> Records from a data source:
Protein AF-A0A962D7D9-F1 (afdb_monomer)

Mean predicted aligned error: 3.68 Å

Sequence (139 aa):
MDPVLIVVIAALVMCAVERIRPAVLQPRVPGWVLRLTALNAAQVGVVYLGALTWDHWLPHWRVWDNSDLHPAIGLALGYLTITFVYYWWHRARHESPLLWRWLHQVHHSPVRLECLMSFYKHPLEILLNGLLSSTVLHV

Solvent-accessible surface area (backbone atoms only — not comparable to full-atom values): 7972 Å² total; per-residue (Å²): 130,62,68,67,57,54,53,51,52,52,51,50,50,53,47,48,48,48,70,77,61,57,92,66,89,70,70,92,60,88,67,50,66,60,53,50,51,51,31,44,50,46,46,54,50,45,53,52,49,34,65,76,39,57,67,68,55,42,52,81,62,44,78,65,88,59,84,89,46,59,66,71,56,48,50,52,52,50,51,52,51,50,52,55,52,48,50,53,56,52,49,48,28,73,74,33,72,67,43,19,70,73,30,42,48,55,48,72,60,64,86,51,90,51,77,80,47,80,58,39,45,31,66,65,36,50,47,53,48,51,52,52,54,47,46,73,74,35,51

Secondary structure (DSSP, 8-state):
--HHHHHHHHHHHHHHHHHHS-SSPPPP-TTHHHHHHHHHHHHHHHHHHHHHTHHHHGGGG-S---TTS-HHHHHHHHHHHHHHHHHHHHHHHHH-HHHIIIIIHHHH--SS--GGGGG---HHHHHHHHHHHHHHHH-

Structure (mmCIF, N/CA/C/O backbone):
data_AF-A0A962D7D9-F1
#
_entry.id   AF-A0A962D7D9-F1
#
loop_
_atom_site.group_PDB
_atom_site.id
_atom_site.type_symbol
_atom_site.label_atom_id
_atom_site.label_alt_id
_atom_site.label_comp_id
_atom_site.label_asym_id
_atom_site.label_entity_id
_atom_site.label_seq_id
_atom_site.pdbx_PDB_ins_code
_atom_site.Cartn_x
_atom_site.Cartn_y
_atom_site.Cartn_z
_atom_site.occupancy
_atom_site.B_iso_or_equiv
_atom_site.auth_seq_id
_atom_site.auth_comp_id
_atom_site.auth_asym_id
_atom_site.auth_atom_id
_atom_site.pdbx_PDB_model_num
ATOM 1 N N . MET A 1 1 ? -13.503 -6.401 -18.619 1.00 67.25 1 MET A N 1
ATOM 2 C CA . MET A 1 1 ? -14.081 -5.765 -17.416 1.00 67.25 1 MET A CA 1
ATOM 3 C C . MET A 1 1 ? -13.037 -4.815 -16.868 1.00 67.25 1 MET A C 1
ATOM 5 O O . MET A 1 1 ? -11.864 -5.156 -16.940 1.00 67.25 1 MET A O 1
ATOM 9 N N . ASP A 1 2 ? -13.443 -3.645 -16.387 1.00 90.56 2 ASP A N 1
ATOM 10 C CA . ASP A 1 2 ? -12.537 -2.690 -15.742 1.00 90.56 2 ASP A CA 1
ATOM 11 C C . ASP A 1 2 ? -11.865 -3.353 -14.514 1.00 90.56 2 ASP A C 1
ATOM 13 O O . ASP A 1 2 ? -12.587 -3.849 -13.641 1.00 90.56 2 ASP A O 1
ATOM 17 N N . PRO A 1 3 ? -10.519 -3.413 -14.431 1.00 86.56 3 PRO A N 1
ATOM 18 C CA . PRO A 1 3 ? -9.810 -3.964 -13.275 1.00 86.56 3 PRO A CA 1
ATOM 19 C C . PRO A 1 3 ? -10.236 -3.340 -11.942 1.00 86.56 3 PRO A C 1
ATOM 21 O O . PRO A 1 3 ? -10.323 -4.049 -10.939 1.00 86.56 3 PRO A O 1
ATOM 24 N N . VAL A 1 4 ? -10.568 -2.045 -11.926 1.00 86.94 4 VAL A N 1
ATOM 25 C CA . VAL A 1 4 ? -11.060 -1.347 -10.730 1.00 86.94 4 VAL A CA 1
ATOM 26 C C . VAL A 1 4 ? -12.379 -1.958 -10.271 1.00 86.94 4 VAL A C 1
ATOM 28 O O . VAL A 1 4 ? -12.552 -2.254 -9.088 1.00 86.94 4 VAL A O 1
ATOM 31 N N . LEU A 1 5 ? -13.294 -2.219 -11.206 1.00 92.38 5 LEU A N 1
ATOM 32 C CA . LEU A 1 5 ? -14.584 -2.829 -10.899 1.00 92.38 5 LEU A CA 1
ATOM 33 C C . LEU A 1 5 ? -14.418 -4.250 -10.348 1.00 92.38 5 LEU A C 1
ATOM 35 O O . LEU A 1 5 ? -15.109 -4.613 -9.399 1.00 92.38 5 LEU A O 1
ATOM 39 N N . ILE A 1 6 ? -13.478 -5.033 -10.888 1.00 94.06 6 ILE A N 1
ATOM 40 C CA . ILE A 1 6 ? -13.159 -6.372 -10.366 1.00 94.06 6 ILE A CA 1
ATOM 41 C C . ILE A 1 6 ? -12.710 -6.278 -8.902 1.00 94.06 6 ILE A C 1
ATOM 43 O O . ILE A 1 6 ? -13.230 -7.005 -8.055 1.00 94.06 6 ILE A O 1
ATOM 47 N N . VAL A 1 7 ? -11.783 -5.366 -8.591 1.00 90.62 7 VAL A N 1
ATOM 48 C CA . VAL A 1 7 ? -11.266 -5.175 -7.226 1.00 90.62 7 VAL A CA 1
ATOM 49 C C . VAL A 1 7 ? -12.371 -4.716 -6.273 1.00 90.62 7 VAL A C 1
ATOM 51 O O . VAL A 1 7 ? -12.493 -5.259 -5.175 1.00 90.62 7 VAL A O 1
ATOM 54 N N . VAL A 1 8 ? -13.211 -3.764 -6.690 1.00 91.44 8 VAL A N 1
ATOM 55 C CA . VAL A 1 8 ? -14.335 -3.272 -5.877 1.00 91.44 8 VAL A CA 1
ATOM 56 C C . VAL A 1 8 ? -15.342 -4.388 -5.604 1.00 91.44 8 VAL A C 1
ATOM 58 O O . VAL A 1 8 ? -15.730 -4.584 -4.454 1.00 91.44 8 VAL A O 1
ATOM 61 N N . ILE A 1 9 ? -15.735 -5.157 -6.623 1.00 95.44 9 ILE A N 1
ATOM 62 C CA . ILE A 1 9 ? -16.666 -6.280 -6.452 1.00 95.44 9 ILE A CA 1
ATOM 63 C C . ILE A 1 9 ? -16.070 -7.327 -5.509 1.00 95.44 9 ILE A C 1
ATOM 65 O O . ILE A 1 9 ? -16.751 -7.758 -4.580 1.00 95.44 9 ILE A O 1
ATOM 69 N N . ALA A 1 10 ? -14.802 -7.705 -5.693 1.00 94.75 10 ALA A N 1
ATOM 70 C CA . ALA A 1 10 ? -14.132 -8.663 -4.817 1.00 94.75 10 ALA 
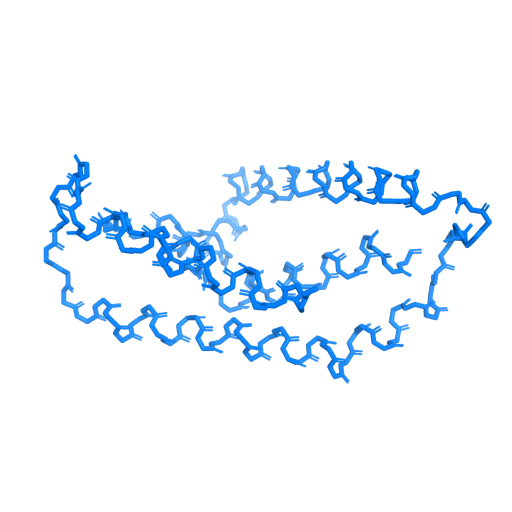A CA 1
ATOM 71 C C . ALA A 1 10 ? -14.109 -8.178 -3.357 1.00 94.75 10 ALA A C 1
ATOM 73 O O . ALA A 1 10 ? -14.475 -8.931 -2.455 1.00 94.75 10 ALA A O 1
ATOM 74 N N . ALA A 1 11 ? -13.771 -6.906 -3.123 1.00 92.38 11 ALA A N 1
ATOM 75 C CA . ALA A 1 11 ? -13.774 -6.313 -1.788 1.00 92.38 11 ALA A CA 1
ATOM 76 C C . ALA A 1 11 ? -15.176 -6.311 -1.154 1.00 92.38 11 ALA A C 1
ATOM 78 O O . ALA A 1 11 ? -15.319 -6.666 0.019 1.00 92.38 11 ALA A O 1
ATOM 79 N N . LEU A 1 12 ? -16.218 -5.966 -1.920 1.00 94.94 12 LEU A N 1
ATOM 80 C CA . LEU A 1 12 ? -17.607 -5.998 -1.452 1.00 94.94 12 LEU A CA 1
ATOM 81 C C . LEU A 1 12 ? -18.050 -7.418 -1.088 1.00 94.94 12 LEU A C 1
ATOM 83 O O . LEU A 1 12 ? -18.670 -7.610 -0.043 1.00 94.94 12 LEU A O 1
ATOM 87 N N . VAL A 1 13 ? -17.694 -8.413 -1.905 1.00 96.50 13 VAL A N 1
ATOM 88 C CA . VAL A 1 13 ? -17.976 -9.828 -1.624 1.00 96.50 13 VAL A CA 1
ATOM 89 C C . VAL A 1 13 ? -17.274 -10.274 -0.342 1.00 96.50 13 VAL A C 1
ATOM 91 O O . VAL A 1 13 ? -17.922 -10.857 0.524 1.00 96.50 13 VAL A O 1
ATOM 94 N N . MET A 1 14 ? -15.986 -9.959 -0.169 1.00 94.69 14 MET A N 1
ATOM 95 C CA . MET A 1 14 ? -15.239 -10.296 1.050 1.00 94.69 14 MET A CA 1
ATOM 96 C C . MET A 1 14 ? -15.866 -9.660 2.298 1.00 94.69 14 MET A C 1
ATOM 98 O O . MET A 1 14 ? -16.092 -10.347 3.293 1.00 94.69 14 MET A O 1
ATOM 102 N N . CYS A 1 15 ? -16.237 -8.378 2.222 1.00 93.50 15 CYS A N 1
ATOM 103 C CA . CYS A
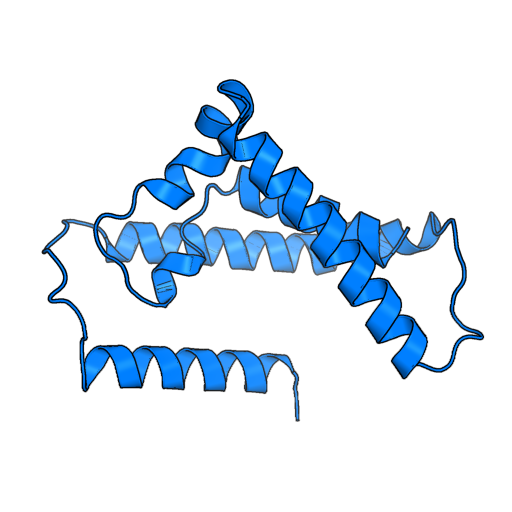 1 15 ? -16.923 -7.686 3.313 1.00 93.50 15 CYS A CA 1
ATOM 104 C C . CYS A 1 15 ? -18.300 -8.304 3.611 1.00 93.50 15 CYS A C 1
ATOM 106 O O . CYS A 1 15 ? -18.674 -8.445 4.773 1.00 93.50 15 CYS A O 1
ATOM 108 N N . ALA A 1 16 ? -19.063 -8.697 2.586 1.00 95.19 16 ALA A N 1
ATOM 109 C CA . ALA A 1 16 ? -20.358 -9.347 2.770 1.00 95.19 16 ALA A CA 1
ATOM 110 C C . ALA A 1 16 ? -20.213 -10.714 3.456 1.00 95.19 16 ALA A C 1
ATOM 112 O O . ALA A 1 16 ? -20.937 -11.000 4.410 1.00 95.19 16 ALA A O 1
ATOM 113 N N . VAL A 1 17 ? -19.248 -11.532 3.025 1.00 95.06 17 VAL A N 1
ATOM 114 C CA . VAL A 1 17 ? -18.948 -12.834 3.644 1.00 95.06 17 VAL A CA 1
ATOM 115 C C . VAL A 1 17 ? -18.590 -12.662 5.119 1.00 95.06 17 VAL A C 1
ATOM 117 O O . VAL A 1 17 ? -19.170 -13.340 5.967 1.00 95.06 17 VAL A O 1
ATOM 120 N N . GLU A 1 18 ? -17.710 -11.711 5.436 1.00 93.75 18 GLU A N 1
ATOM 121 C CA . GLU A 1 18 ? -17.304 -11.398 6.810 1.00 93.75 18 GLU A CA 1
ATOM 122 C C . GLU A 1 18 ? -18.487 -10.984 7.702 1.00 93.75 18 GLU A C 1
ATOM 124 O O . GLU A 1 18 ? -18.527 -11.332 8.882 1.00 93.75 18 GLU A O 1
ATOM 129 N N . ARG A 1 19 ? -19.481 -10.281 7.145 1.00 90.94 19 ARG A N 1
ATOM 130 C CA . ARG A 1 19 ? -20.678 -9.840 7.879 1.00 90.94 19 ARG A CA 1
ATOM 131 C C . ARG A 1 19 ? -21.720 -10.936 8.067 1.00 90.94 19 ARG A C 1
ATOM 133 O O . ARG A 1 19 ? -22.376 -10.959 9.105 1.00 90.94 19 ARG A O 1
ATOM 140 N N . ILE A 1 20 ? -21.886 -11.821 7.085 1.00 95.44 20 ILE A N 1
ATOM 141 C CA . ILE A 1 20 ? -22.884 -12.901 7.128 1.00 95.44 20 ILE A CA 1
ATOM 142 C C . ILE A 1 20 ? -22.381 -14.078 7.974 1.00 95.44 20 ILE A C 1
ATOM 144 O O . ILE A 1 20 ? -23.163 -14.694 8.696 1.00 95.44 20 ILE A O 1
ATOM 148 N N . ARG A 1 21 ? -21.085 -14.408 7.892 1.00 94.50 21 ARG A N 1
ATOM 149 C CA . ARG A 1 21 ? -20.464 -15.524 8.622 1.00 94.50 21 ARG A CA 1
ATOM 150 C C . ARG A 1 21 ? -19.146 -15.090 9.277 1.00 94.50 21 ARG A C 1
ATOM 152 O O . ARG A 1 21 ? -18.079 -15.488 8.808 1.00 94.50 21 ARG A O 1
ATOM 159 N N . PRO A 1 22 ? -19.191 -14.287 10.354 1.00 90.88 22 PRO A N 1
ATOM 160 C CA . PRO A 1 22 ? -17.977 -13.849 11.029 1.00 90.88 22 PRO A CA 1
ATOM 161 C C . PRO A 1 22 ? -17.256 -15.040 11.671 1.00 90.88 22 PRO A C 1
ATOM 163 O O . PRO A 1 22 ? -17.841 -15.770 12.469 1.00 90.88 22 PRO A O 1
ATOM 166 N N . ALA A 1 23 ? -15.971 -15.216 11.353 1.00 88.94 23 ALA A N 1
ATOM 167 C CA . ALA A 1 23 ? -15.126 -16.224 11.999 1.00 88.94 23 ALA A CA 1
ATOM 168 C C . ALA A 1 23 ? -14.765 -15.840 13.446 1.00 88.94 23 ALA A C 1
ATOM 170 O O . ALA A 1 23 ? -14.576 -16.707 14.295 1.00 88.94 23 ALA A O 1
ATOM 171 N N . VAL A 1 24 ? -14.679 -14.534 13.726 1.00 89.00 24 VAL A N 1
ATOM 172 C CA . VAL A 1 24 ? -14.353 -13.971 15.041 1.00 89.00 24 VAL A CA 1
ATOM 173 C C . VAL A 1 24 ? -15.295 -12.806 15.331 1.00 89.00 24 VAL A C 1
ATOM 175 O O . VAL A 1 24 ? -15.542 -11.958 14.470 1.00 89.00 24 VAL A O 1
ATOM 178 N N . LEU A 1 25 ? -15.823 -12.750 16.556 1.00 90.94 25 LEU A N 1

> Exercise details: Every line above that holds the word "backbone" needs to be copied.

> Solved problem:
Solvent-accessible surface area (backbone atoms only — not comparable to full-atom values): 7972 Å² total; per-residue (Å²): 130,62,68,67,57,54,53,51,52,52,51,50,50,53,47,48,48,48,70,77,61,57,92,66,89,70,70,92,60,88,67,50,66,60,53,50,51,51,31,44,50,46,46,54,50,45,53,52,49,34,65,76,39,57,67,68,55,42,52,81,62,44,78,65,88,59,84,89,46,59,66,71,56,48,50,52,52,50,51,52,51,50,52,55,52,48,50,53,56,52,49,48,28,73,74,33,72,67,43,19,70,73,30,42,48,55,48,72,60,64,86,51,90,51,77,80,47,80,58,39,45,31,66,65,36,50,47,53,48,51,52,52,54,47,46,73,74,35,51
Structure (mmCIF, N/CA/C/O backbone):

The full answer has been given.